Layering Texts to Cultivate the Genius Within Our Students and Within Ourselves
“You recommended White Fragility –I am hearing on social media that is not a good book.”
Versions of this sentence filled my inbox and text feed over the past week. My immediate white tendency was to rethink my journey -- jump to right or wrong, better or worse. I resisted my either/or tendencies and revisited Gholdy Muhammad’s work. In Cultivating Genius, Gholdy talks about the importance of “layering texts – teaching from multiple powerful and multimodal texts.” She argues “layered texts should help students understand local, national, and global communities and incite social critique … so students have a better chance at academic and personal success” (147). Rather than dismissing White Fragility, I reflected on its role, within a set of layered texts, in understanding bias and whiteness.

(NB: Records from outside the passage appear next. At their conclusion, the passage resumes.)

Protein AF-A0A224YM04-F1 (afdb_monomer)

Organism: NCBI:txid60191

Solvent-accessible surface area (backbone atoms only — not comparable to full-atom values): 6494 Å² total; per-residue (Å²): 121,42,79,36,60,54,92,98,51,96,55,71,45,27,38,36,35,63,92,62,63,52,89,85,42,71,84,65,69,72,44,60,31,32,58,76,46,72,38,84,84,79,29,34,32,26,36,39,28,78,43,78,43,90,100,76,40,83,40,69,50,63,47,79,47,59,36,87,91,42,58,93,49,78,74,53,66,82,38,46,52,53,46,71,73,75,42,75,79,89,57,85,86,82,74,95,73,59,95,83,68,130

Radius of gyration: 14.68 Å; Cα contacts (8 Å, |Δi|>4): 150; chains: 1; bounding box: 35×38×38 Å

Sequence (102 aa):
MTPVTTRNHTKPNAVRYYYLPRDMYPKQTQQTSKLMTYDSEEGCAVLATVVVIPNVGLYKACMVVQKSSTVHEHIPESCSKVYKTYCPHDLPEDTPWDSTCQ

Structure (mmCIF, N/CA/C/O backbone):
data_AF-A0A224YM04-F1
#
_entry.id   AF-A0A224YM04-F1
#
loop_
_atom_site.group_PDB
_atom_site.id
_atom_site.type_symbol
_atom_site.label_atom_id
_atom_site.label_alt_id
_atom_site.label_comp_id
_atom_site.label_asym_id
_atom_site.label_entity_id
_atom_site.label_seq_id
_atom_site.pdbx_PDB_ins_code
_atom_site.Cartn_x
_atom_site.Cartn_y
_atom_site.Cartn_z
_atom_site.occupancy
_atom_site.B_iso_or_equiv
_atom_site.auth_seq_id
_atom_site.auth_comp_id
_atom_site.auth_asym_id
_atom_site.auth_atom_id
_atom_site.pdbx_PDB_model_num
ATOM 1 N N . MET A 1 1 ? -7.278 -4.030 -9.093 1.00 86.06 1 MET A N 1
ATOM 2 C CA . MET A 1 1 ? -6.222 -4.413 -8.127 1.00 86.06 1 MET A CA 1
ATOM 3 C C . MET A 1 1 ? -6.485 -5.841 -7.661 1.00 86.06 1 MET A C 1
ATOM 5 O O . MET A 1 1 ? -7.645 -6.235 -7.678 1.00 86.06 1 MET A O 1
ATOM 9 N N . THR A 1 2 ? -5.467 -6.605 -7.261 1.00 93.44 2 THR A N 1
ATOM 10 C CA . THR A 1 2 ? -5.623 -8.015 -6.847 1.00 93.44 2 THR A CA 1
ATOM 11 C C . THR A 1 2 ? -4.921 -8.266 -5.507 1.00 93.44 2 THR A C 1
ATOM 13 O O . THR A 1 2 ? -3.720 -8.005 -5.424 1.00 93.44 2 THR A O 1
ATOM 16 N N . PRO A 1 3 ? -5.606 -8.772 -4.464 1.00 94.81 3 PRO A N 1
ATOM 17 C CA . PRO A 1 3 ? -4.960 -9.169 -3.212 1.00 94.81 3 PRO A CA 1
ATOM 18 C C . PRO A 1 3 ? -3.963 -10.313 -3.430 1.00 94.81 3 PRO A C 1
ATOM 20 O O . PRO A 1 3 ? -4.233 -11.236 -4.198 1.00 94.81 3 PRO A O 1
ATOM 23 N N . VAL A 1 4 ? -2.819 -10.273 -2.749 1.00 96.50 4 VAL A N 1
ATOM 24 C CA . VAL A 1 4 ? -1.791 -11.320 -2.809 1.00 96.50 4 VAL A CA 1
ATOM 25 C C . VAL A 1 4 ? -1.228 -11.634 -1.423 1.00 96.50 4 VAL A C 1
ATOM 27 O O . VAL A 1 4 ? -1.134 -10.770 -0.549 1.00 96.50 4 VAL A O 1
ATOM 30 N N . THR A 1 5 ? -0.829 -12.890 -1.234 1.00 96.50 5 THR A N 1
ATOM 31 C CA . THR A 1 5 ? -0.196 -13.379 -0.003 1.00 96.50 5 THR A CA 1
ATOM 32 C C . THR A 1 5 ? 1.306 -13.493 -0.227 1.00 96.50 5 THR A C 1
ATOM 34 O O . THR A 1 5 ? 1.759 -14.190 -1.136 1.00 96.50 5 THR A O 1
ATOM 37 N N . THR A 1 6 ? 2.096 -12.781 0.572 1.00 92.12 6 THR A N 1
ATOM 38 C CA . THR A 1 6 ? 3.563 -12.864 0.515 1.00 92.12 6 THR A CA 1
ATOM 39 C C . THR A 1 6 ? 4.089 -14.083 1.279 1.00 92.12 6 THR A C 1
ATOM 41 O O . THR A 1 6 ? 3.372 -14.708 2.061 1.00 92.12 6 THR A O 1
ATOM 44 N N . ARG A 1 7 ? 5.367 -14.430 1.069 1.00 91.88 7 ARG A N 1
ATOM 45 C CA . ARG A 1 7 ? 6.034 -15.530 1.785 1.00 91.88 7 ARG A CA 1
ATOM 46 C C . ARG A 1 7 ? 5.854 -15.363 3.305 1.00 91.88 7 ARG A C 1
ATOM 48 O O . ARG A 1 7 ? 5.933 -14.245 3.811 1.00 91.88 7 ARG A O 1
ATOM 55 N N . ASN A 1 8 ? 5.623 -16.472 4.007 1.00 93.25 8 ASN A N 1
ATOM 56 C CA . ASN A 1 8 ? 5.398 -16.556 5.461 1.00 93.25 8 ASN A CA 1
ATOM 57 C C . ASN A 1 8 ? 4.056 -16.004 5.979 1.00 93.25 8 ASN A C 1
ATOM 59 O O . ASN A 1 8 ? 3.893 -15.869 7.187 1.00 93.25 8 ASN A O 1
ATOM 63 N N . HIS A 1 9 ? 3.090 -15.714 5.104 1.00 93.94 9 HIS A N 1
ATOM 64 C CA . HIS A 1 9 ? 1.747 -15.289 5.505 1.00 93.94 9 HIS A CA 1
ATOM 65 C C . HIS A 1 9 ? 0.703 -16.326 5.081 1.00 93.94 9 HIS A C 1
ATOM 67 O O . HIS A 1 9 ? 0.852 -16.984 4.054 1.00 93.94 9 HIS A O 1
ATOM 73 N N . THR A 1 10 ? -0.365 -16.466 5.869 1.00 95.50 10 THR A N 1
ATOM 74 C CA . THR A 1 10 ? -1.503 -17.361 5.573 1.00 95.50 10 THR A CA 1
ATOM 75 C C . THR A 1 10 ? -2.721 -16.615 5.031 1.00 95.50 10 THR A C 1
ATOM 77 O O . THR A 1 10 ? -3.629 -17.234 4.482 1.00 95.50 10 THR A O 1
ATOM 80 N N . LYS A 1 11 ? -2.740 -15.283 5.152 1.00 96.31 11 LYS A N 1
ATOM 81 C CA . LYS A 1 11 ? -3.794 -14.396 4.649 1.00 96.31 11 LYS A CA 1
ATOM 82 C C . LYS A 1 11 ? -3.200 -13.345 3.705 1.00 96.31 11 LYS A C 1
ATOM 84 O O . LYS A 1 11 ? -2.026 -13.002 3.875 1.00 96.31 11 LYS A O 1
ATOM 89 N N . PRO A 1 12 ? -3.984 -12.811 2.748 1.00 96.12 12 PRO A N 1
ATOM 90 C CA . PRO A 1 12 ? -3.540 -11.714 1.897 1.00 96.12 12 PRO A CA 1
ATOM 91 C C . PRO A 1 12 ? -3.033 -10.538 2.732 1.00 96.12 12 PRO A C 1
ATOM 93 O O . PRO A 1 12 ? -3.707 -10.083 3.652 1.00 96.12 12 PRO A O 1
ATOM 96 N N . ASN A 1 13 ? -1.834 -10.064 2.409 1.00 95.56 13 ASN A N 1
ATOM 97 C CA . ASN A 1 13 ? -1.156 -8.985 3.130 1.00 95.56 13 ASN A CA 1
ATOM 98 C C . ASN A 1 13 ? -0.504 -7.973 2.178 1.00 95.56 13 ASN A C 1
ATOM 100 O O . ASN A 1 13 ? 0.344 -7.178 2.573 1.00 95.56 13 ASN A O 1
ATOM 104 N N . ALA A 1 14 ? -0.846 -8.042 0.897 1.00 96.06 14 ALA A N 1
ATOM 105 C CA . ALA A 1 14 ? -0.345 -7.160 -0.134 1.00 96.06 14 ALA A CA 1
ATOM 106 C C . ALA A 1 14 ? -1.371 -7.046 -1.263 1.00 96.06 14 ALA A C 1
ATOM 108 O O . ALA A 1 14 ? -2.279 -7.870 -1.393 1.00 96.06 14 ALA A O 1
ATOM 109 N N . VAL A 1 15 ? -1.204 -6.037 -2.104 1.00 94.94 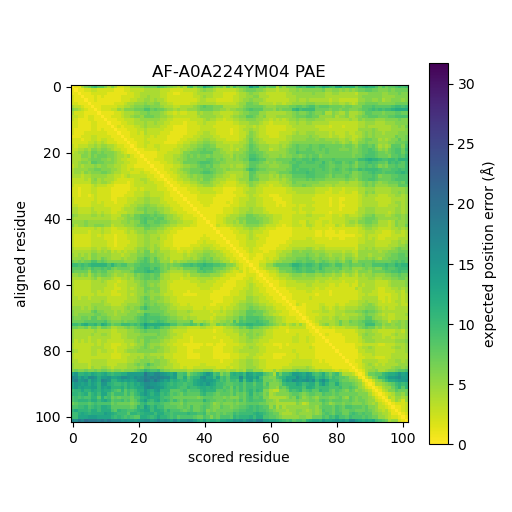15 VAL A N 1
ATOM 110 C CA . VAL A 1 15 ? -2.021 -5.802 -3.289 1.00 94.94 15 VAL A CA 1
ATOM 111 C C . VAL A 1 15 ? -1.123 -5.665 -4.509 1.00 94.94 15 VAL A C 1
ATOM 113 O O . VAL A 1 15 ? -0.068 -5.034 -4.457 1.00 94.94 15 VAL A O 1
ATOM 116 N N . ARG A 1 16 ? -1.538 -6.272 -5.618 1.00 94.56 16 ARG A N 1
ATOM 117 C CA . ARG A 1 16 ? -0.890 -6.149 -6.920 1.00 94.56 16 ARG A CA 1
ATOM 118 C C . ARG A 1 16 ? -1.729 -5.269 -7.842 1.00 94.56 16 ARG A C 1
ATOM 120 O O . ARG A 1 16 ? -2.935 -5.489 -7.988 1.00 94.56 16 ARG A O 1
ATOM 127 N N . TYR A 1 17 ? -1.109 -4.267 -8.455 1.00 91.06 17 TYR A N 1
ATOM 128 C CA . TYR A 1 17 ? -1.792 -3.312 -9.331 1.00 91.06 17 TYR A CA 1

For me, White Fragility was an important text. It pushed me to examine my own biases and begin the personal, internal work that I need to do. It is a text I reread to identify, understand, and de-center my whiteness. It was one step on my journey and I was fortunate to take that step with skilled instructors with expertise in racial equity. Dr. Sonja Cherry-Paul and Tricia Ebarvia layered White Fragility with other multimodal texts. These additional texts provided differing perspectives, expertise, and experiences. The text set, alongside their instruction and facilitation, helped me do the personal work I needed to do while fostering criticality.
Muhammad defines criticality as “reading print texts and contexts with an understanding of how power, anti-oppression, and equity operates throughout society. Criticality enables us to question both the world and texts within it to better understand the truth in history, power, and equity” (117). White Fragility read in isolation as an anti-racist text may be problematic – it is not antiracist, it is one perspective, and it is white-centered. White fragility, as defined in this text, protects white advantage and the system that serves us. Understanding it, even identifying it, does not ensure one will dismantle it to get rid of white privilege. Understanding whiteness is not the work, it is a piece of the work.
As Julia Torres reminded me in a recent zoom session, I am “at the beginning of a long road… one I may not see the end of in my lifetime.” That sentence is freeing and immobilizing at the same time. It provides license to expect mistakes and learn. It also lets me know there is no benchmark to achieve or way to quantify success. The only things to plan for are missteps, failure, and lack of closure in my pursuit of understanding. Julia’s image helps me remember this work is a journey and we need to do the personal work, alongside experts, to “cultivate the genius within students and within ourselves” (Muhammad, 2020, 15). The Historically Responsive Literacy Framework that is outlined in Cultivating Genius, is a universal teaching and learning model that is “vital to the success of Black children and, by this model, of all youth” (14). I believe it is also a teaching and learning model for adults who are working for equity and liberation.
Racism is learned. Antiracist and abolitionist teaching need to be learned and practiced. It is not enough to read a book or attend a workshop. There are few things we learn, truly learn, through reading a book or attending a workshop. I don’t think it is about the right book or the wrong book. It is about how I am setting myself up to learn. I cannot lose sight of what I know to be true in teaching and learning. I think White Fragility was a powerful book for me because I experienced it with expert teachers. “Like the African proverb says, It takes a village. It is key that your village is not just new teachers or those who struggle with pedagogy. Instead, there needs to be a balance of mentors and experts in teaching and learning. Your village must consist of educators, communities, and partners who are committed to the goals of equity, social justice, and transformation – educators who are ready to move toward action” (Muhammad, 2020, p.169).
So for me, the question isn’t about which book is right or wrong. The question is about how am I creating a long-term learning experience for myself? Who is in my village? Have I surrounded myself with experts on antiracist work and abolitionist teaching and educators who will hold me accountable?